Improve nav-to fuzzy pre-filtering with q-gram bigram bitset and corrected length thresholds#82457

Merged
JoeRobich merged 16 commits into
dotnet:mainfrom
CyrusNajmabadi:features/navigate-to-fuzzy-bigram-bitset
Feb 25, 2026
Merged

Improve nav-to fuzzy pre-filtering with q-gram bigram bitset and corrected length thresholds#82457
JoeRobich merged 16 commits into
dotnet:mainfrom
CyrusNajmabadi:features/navigate-to-fuzzy-bigram-bitset

Conversation

@CyrusNajmabadi

@CyrusNajmabadi CyrusNajmabadi commented Feb 19, 2026

Copy link
Copy Markdown
Contributor

Followup to #82431

Summary

The NavigateTo pre-filter gates whether fuzzy (edit-distance) matching is attempted for a document. Previously it used only a symbol-name-length bitset with a fixed ±2 delta — too coarse in practice. In a large file with many 6-character symbols, searching for "FooBar" (also 6 characters) would pass the length check for every document, forcing an expensive full-scan fuzzy match against every symbol in those documents even when the character content is completely different.

This PR improves the fuzzy pre-filter in three ways:

  1. Correct the length check thresholds to match what WordSimilarityChecker actually enforces: ±1 for pattern lengths 3–4, ±2 for 5+, and no fuzzy matching at all for patterns shorter than 3. Previously, the pre-filter used a blanket ±2 for all lengths and didn't reject short patterns, which meant it was more permissive than the actual fuzzy matcher.

  2. Add an exact bigram bitset (38×38 = 1444 bits, 184 bytes per document) storing all lowercased 2-character sliding windows of symbol names. At query time, use the q-gram count lemma (Ukkonen, 1992) to require a minimum number of shared bigrams: min_shared = |pattern| - 1 - 2k, where k is the edit distance threshold. If fewer pattern bigrams match, the document is skipped for fuzzy matching entirely.

  3. Share threshold logic by extracting WordSimilarityChecker.GetThreshold(int) and MinFuzzyLength so the pre-filter and the actual fuzzy matcher use the same constants instead of duplicating magic numbers.

Motivation

Consider a codebase with thousands of documents, many containing 6-character symbol names. When the user types "FooBar" in NavigateTo:

  • Before: The length check passes for every document that has any symbol of length 4–8 (±2). The caller then creates a PatternMatcher with fuzzy matching enabled and runs it against every symbol in those documents. Most of these comparisons compute edit distance only to conclude there's no match.

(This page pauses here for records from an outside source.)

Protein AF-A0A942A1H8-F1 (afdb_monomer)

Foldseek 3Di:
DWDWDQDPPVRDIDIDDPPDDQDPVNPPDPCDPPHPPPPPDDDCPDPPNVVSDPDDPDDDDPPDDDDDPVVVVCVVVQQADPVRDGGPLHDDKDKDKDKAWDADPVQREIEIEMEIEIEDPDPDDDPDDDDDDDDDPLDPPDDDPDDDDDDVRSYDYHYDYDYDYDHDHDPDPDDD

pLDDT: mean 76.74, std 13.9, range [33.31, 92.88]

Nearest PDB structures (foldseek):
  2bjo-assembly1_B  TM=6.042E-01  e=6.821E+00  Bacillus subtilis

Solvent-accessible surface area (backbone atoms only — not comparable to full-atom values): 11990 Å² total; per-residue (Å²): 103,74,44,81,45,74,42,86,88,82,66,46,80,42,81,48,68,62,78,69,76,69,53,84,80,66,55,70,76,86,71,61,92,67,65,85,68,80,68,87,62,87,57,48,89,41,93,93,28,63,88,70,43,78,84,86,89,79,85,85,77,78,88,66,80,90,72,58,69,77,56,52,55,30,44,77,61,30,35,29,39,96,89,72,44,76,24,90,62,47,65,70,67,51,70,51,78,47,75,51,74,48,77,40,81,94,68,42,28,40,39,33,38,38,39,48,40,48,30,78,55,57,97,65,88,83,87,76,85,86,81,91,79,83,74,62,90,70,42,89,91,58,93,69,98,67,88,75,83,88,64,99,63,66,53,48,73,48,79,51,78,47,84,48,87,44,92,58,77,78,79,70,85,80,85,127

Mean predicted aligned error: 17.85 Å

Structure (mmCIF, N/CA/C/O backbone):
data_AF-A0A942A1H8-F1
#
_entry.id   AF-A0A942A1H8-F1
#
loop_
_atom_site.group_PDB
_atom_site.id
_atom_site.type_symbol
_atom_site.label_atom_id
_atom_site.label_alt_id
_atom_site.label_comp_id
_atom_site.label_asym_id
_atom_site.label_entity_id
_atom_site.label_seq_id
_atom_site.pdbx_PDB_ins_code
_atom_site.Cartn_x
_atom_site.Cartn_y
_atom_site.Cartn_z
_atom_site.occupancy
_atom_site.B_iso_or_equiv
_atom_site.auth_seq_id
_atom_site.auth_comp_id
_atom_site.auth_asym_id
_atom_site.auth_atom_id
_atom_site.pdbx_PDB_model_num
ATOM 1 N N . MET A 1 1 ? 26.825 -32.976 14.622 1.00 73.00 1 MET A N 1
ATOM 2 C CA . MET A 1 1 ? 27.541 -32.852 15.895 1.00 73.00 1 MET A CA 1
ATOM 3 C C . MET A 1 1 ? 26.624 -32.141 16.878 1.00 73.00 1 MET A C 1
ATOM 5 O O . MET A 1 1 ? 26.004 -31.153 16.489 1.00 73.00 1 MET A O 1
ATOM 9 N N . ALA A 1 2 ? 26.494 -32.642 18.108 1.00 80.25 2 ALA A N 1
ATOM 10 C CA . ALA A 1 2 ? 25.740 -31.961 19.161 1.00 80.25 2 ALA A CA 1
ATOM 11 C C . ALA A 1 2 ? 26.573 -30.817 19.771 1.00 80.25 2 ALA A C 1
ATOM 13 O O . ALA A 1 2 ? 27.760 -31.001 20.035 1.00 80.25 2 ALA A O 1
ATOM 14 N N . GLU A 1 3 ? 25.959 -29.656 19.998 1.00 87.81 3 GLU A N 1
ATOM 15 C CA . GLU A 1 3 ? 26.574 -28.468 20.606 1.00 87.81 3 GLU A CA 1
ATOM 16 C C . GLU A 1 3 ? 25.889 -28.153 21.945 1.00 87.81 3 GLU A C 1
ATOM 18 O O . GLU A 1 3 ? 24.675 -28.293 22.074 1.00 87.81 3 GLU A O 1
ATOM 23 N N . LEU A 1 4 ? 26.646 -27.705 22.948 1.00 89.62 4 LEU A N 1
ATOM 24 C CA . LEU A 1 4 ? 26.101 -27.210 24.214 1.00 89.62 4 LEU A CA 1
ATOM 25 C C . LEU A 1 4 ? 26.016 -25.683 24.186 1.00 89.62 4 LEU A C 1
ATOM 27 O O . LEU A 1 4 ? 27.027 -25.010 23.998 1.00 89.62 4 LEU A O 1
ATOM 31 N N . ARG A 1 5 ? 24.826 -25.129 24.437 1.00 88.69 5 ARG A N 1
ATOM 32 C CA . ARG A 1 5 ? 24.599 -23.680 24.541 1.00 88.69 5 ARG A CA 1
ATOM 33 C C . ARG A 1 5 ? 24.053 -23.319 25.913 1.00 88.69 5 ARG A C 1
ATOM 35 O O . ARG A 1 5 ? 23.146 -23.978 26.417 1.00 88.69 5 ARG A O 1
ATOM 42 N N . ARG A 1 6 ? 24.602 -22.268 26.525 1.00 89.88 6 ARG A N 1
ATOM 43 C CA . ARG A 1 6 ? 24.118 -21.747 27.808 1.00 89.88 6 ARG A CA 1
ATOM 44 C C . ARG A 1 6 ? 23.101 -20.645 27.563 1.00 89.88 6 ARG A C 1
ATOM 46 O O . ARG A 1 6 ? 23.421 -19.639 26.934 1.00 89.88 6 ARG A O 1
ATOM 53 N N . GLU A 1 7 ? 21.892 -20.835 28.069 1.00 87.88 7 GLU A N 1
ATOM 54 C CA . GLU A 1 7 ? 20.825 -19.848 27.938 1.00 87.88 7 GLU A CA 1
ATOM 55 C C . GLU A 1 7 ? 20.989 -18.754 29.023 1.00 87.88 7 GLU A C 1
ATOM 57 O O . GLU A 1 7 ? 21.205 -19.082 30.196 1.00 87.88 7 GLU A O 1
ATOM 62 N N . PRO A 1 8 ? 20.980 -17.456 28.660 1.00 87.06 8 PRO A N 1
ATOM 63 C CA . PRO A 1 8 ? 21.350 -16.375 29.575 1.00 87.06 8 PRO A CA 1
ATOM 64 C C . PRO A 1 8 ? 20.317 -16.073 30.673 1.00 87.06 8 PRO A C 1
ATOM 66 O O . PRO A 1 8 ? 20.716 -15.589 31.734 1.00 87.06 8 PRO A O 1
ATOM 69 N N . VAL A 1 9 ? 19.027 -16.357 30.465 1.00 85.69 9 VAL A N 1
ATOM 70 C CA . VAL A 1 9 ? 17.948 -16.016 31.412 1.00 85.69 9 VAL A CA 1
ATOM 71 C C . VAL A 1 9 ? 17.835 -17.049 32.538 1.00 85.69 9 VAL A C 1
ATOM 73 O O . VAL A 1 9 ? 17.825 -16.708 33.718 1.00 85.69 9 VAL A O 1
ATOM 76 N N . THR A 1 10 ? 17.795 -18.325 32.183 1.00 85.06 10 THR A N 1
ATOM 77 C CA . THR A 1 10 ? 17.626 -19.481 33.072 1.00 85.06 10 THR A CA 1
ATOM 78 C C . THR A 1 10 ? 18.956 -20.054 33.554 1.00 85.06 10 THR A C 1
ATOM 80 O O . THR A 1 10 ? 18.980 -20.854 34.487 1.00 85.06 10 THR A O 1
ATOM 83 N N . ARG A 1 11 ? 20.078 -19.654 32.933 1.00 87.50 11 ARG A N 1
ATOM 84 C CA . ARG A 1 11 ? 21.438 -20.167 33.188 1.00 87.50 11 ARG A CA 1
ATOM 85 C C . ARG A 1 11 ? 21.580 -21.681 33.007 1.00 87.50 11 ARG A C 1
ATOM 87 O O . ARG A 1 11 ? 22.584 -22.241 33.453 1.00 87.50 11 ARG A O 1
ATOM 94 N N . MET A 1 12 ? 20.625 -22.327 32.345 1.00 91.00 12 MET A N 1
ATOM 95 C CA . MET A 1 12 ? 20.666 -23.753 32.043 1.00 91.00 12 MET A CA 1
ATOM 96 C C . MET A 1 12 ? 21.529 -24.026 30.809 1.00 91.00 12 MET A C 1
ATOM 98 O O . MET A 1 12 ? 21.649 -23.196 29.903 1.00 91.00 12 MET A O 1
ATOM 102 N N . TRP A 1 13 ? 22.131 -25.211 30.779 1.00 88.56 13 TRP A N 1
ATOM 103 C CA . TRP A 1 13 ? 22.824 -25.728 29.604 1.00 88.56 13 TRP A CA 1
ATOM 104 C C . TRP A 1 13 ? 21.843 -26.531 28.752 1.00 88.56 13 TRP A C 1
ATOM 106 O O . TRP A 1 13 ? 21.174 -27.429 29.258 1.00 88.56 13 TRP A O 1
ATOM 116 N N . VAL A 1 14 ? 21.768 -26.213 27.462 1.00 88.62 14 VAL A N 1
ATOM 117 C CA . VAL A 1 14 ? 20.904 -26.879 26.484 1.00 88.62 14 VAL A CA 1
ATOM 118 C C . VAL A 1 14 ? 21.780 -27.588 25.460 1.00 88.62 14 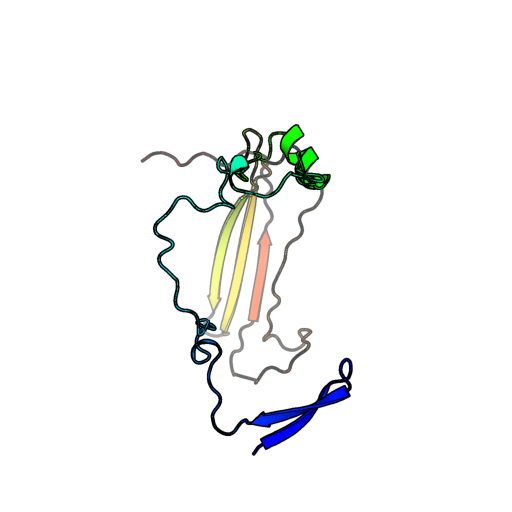VAL A C 1
ATOM 120 O O . VAL A 1 14 ? 22.706 -26.994 24.908 1.00 88.62 14 VAL A O 1
ATOM 123 N N . VAL A 1 15 ? 21.482 -28.859 25.198 1.00 86.56 15 VAL A N 1
ATOM 124 C CA . VAL A 1 15 ? 22.111 -29.630 24.121 1.00 86.56 15 VAL A CA 1
ATOM 125 C C . VAL A 1 15 ? 21.319 -29.394 22.837 1.00 86.56 15 VAL A C 1
ATOM 127 O O . VAL A 1 15 ? 20.134 -29.714 22.768 1.00 86.56 15 VAL A O 1
ATOM 130 N N . VAL A 1 16 ? 21.970 -28.858 21.811 1.00 81.25 16 VAL A N 1
ATOM 131 C CA . VAL A 1 16 ? 21.409 -28.667 20.473 1.00 81.25 16 VAL A CA 1
ATOM 132 C C . VAL A 1 16 ? 21.982 -29.744 19.561 1.00 81.25 16 VAL A C 1
ATOM 134 O O . VAL A 1 16 ? 23.182 -29.771 19.289 1.00 81.25 16 VAL A O 1
ATOM 137 N N . THR A 1 17 ? 21.133 -30.660 19.101 1.00 77.75 17 THR A N 1
ATOM 138 C CA . THR A 1 17 ? 21.522 -31.724 18.170 1.00 77.75 17 THR A CA 1
ATOM 139 C C . THR A 1 17 ? 21.144 -31.322 16.744 1.00 77.75 17 THR A C 1
ATOM 141 O O . THR A 1 17 ? 19.971 -31.172 16.424 1.00 77.75 17 THR A O 1
ATOM 144 N N . ASN A 1 18 ? 22.143 -31.155 15.871 1.00 68.94 18 ASN A N 1
ATOM 145 C CA . ASN A 1 18 ? 21.926 -30.850 14.447 1.00 68.94 18 ASN A CA 1
ATOM 146 C C . ASN A 1 18 ? 21.939 -32.103 13.555 1.00 68.94 18 ASN A C 1
ATOM 148 O O . ASN A 1 18 ? 21.783 -31.990 12.344 1.00 68.94 18 ASN A O 1
ATOM 152 N N . ASP A 1 19 ? 22.154 -33.291 14.130 1.00 60.34 19 ASP A N 1
ATOM 153 C CA . ASP A 1 19 ? 22.423 -34.508 13.354 1.00 60.34 19 ASP A CA 1
ATOM 154 C C . ASP A 1 19 ? 21.196 -35.110 12.658 1.00 60.34 19 ASP A C 1
ATOM 156 O O . ASP A 1 19 ? 21.369 -35.957 11.796 1.00 60.34 19 ASP A O 1
ATOM 160 N N . HIS A 1 20 ? 19.980 -34.653 12.963 1.00 65.06 20 HIS A N 1
ATOM 161 C CA . HIS A 1 20 ? 18.758 -34.958 12.209 1.00 65.06 20 HIS A CA 1
ATOM 162 C C . HIS A 1 20 ? 17.783 -33.780 12.378 1.00 65.06 20 HIS A C 1
ATOM 164 O O . HIS A 1 20 ? 16.983 -33.795 13.320 1.00 65.06 20 HIS A O 1
ATOM 170 N N . PRO A 1 21 ? 17.864 -32.726 11.543 1.00 60.53 21 PRO A N 1
ATOM 171 C CA . PRO A 1 21 ? 17.024 -31.547 11.694 1.00 60.53 21 PRO A CA 1
ATOM 172 C C . PRO A 1 21 ? 15.583 -31.907 11.333 1.00 60.53 21 PRO A C 1
ATOM 174 O O . PRO A 1 21 ? 15.197 -31.934 10.168 1.00 60.53 21 PRO A O 1
ATOM 177 N N . LYS A 1 22 ? 14.792 -32.210 12.360 1.00 69.88 22 LYS A N 1
ATOM 178 C CA . LYS A 1 22 ? 13.341 -32.309 12.259 1.00 69.88 22 LYS A CA 1
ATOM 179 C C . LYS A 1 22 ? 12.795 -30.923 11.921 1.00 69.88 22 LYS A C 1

  • After: The length check passes (length 6, threshold ±2, checks 4–8). But the bigram check then asks: do at least 1 of the 5 bigrams ("fo","oo","ob","ba","ar") exist in this document? For documents with symbols like "XyzWvq", none of these bigrams are stored, so the document is skipped without ever creating a PatternMatcher.

Bigram bitset design

Characters are mapped to a 38-element alphabet:

  • az → 0..25
  • 09 → 26..35
  • _ → 36
  • everything else (Unicode) → 37 ("other" bucket)

This gives exact membership for the 37 most common identifier characters and a single overflow bucket for rare Unicode characters. The bitset is a ulong[23] (184 bytes) — compact enough to store per-document with negligible memory overhead.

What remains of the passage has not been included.